Les Anciens avaient conçu un Art de la mémoire qui consistait à se représenter un lieu à la fois simple et savant, palais, temple ou villa dans lesquels chaque escalier, les corridors, chacune des salles, et à l'intérieur de celles-ci chaque meuble, chaque étagère et chaque tiroir étaient l'occasion de ranger ses mots et ses images en associant chacun d'eux à ces lieux précis pour ensuite, lors d'un exercice de la pensée qui parcourait ces lieux à nouveau, retrouver à volonté sans effort mots et images. Cet art s'est perdu, et nous n'en avons qu'un aperçu, sans le secours du rappel des techniques précises alors nécessaires à son acquisition.

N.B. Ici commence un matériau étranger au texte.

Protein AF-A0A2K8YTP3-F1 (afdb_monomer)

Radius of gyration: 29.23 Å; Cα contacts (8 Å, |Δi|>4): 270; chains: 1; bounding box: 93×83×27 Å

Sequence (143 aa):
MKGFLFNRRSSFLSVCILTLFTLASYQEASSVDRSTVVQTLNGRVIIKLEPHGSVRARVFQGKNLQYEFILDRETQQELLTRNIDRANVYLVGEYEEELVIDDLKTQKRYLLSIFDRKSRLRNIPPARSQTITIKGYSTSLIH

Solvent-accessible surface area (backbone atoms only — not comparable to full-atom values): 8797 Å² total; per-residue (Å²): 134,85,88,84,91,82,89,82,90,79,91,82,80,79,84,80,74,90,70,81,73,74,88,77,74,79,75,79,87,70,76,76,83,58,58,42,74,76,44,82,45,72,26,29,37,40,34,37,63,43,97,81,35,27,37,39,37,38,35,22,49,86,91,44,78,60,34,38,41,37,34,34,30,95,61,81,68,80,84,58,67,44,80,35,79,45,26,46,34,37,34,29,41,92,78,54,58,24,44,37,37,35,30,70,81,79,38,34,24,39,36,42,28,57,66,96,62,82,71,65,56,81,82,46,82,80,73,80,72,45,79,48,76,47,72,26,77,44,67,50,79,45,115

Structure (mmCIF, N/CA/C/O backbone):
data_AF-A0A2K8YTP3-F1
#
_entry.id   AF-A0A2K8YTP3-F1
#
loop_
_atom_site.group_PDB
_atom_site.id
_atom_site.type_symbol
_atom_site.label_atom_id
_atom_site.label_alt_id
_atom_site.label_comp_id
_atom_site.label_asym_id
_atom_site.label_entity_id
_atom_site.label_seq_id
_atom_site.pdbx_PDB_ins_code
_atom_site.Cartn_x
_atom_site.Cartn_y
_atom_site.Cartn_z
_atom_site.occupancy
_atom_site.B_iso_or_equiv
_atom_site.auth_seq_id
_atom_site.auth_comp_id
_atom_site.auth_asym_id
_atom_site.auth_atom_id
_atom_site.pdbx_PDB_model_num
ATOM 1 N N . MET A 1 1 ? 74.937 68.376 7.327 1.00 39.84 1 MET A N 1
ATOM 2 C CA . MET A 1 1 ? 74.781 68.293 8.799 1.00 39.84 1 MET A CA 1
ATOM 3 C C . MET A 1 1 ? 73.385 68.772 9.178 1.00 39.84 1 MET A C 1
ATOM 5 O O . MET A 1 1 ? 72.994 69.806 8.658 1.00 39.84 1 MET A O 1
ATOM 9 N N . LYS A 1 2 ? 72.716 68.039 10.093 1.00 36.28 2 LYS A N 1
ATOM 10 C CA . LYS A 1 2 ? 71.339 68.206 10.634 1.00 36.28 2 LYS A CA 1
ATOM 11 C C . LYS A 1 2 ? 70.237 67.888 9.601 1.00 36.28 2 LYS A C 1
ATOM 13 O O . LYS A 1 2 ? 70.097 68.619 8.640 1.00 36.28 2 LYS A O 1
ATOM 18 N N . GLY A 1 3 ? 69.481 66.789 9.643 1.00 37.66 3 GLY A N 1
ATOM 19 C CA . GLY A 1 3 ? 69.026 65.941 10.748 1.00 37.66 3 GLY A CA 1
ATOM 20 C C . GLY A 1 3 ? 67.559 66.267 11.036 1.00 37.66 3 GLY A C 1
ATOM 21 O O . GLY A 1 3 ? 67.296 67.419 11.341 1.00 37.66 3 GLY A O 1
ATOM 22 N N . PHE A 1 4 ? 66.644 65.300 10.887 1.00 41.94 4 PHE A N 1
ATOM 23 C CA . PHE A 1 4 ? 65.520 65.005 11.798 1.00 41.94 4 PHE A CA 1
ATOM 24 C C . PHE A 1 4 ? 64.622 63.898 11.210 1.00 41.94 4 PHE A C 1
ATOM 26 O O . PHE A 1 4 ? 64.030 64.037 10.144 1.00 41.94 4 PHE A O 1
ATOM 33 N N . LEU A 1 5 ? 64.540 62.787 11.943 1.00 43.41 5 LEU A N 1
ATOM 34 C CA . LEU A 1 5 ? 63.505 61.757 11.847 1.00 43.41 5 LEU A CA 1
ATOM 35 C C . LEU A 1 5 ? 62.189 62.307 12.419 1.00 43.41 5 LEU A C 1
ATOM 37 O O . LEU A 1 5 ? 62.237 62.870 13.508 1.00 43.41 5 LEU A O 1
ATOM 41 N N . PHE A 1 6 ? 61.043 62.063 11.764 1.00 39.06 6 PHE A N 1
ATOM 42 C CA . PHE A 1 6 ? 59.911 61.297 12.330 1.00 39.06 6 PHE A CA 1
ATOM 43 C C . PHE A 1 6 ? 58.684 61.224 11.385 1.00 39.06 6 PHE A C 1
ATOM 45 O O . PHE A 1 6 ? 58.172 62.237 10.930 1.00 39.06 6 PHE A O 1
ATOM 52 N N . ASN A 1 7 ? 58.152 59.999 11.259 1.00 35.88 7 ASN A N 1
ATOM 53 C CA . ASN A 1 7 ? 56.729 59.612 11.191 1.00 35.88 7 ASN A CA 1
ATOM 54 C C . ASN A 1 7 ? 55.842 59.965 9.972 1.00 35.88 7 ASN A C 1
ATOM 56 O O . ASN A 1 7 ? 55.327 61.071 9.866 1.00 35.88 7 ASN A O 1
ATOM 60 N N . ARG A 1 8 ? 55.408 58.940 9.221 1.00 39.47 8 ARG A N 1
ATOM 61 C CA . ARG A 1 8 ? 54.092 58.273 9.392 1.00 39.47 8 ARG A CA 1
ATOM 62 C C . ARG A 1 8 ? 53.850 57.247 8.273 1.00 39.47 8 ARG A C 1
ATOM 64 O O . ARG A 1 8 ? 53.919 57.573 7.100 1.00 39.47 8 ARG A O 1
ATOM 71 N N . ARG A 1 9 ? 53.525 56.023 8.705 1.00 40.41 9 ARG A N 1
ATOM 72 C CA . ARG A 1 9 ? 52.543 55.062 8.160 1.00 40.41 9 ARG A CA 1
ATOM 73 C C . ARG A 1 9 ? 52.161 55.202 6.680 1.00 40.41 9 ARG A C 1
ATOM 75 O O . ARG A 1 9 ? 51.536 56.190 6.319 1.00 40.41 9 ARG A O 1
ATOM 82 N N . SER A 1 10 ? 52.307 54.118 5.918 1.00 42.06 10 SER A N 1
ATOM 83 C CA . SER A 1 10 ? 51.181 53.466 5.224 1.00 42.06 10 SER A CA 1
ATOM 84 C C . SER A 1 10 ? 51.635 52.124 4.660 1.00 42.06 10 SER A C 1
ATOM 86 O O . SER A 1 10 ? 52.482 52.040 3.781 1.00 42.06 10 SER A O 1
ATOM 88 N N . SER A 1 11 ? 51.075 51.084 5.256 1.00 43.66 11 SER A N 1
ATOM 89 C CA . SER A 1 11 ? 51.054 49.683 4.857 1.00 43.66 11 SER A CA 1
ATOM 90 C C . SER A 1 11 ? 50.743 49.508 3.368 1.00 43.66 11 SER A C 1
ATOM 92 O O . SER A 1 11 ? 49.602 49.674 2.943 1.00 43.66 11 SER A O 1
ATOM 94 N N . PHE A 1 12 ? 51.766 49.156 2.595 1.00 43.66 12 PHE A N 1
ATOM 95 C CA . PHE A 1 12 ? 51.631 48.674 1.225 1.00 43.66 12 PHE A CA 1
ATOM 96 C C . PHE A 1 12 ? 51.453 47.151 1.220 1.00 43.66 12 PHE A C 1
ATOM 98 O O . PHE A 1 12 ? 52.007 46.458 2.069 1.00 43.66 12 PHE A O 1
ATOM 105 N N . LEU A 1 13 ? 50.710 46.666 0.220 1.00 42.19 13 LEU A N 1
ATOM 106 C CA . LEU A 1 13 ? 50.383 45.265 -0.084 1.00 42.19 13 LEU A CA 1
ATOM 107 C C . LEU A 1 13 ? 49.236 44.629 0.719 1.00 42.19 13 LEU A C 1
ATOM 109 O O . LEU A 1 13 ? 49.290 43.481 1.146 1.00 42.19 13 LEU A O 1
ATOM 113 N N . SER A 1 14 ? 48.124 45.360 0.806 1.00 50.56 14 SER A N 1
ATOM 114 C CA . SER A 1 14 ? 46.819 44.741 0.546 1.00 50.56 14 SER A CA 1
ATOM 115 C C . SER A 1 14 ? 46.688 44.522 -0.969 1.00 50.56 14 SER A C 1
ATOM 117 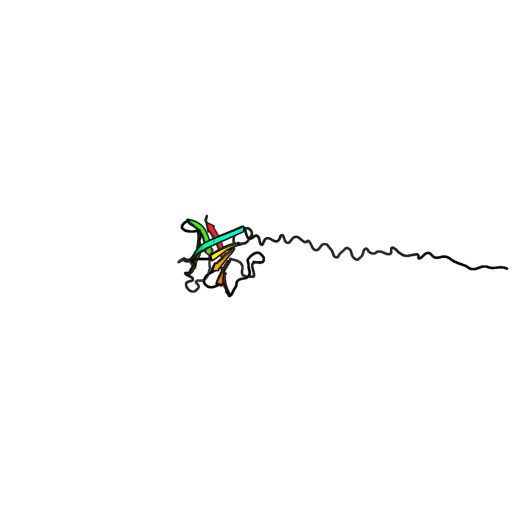O O . SER A 1 14 ? 47.236 45.305 -1.743 1.00 50.56 14 SER A O 1
ATOM 119 N N . VAL A 1 15 ? 45.930 43.508 -1.387 1.00 49.28 15 VAL A N 1
ATOM 120 C CA . VAL A 1 15 ? 45.622 43.159 -2.791 1.00 49.28 15 VAL A CA 1
ATOM 121 C C . VAL A 1 15 ? 46.675 42.289 -3.504 1.00 49.28 15 VAL A C 1
ATOM 123 O O . VAL A 1 15 ? 46.991 42.487 -4.670 1.00 49.28 15 VAL A O 1
ATOM 126 N N . CYS A 1 16 ? 47.146 41.231 -2.840 1.00 42.38 16 CYS A N 1
ATOM 127 C CA . CYS A 1 16 ? 47.525 40.003 -3.546 1.00 42.38 16 CYS A CA 1
ATOM 128 C C . CYS A 1 16 ? 46.423 38.956 -3.359 1.00 42.38 16 CYS A C 1
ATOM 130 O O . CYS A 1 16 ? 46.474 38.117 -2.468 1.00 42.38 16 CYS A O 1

J'y songe, en feuilletant mes albums de photographies : ma mémoire contient et se représente à elle-même ad libitum certaines de mes images, celles que j'ai placées dans les corridors de mes pages.

 

 

 

 

lundi, 24 décembre 2018

Écrire

 

 

 

Écrire, c'est, aussi, vouloir ajouter à la beauté du monde, ou, tout du moins, souhaiter la souligner.

 

 

 

 

06:14 Écrit par Frédéric Tison dans Crayonné dans la marge, Minuscules | Lien permanent | Commentaires (0) |  Facebook |

jeudi, 20 décembre 2018

De silences

 

 

 

Les silences qui séparent la publication de l'un et l'autre de ses livres font partie de l'œuvre d'un auteur.

 

 

 

 

 

05:25 Écrit par Frédéric Tison dans Crayonné dans la marge, Minuscules | Lien permanent | Commentaires (0) |  Facebook |

vendredi, 14 décembre 2018

Habiter la terre

 

 

 

Quelqu'un, un jour, naguère, habita cette terre terrible, indifférente et magnifique, et toujours menacée, la nôtre, et il inventa, il construisit le château de Champs ; dans son esprit était la splendeur, qu'il souhaita manifester avec des pierres, avec des ordonnancements, avec l'espace et l'eau, avec des silences de statues, des bassins rêveurs et des tapis d'herbes vides et rêveurs pour répondre à la splendeur naturelle, pour répondre au chant qu'il entendait. Quelqu'un, ai-je dit ? Ce fut sans doute moi, dans une vie antérieure ! Je m'en souviens, oui, c'était bien moi...

 

 

 

 

mardi, 13 novembre 2018

La princesse Naguère

 

 

(Lecture d'un conte, avec des élèves de onze et douze ans.)

 

— « Il existait naguère une princesse... » Que signifie "naguère" ?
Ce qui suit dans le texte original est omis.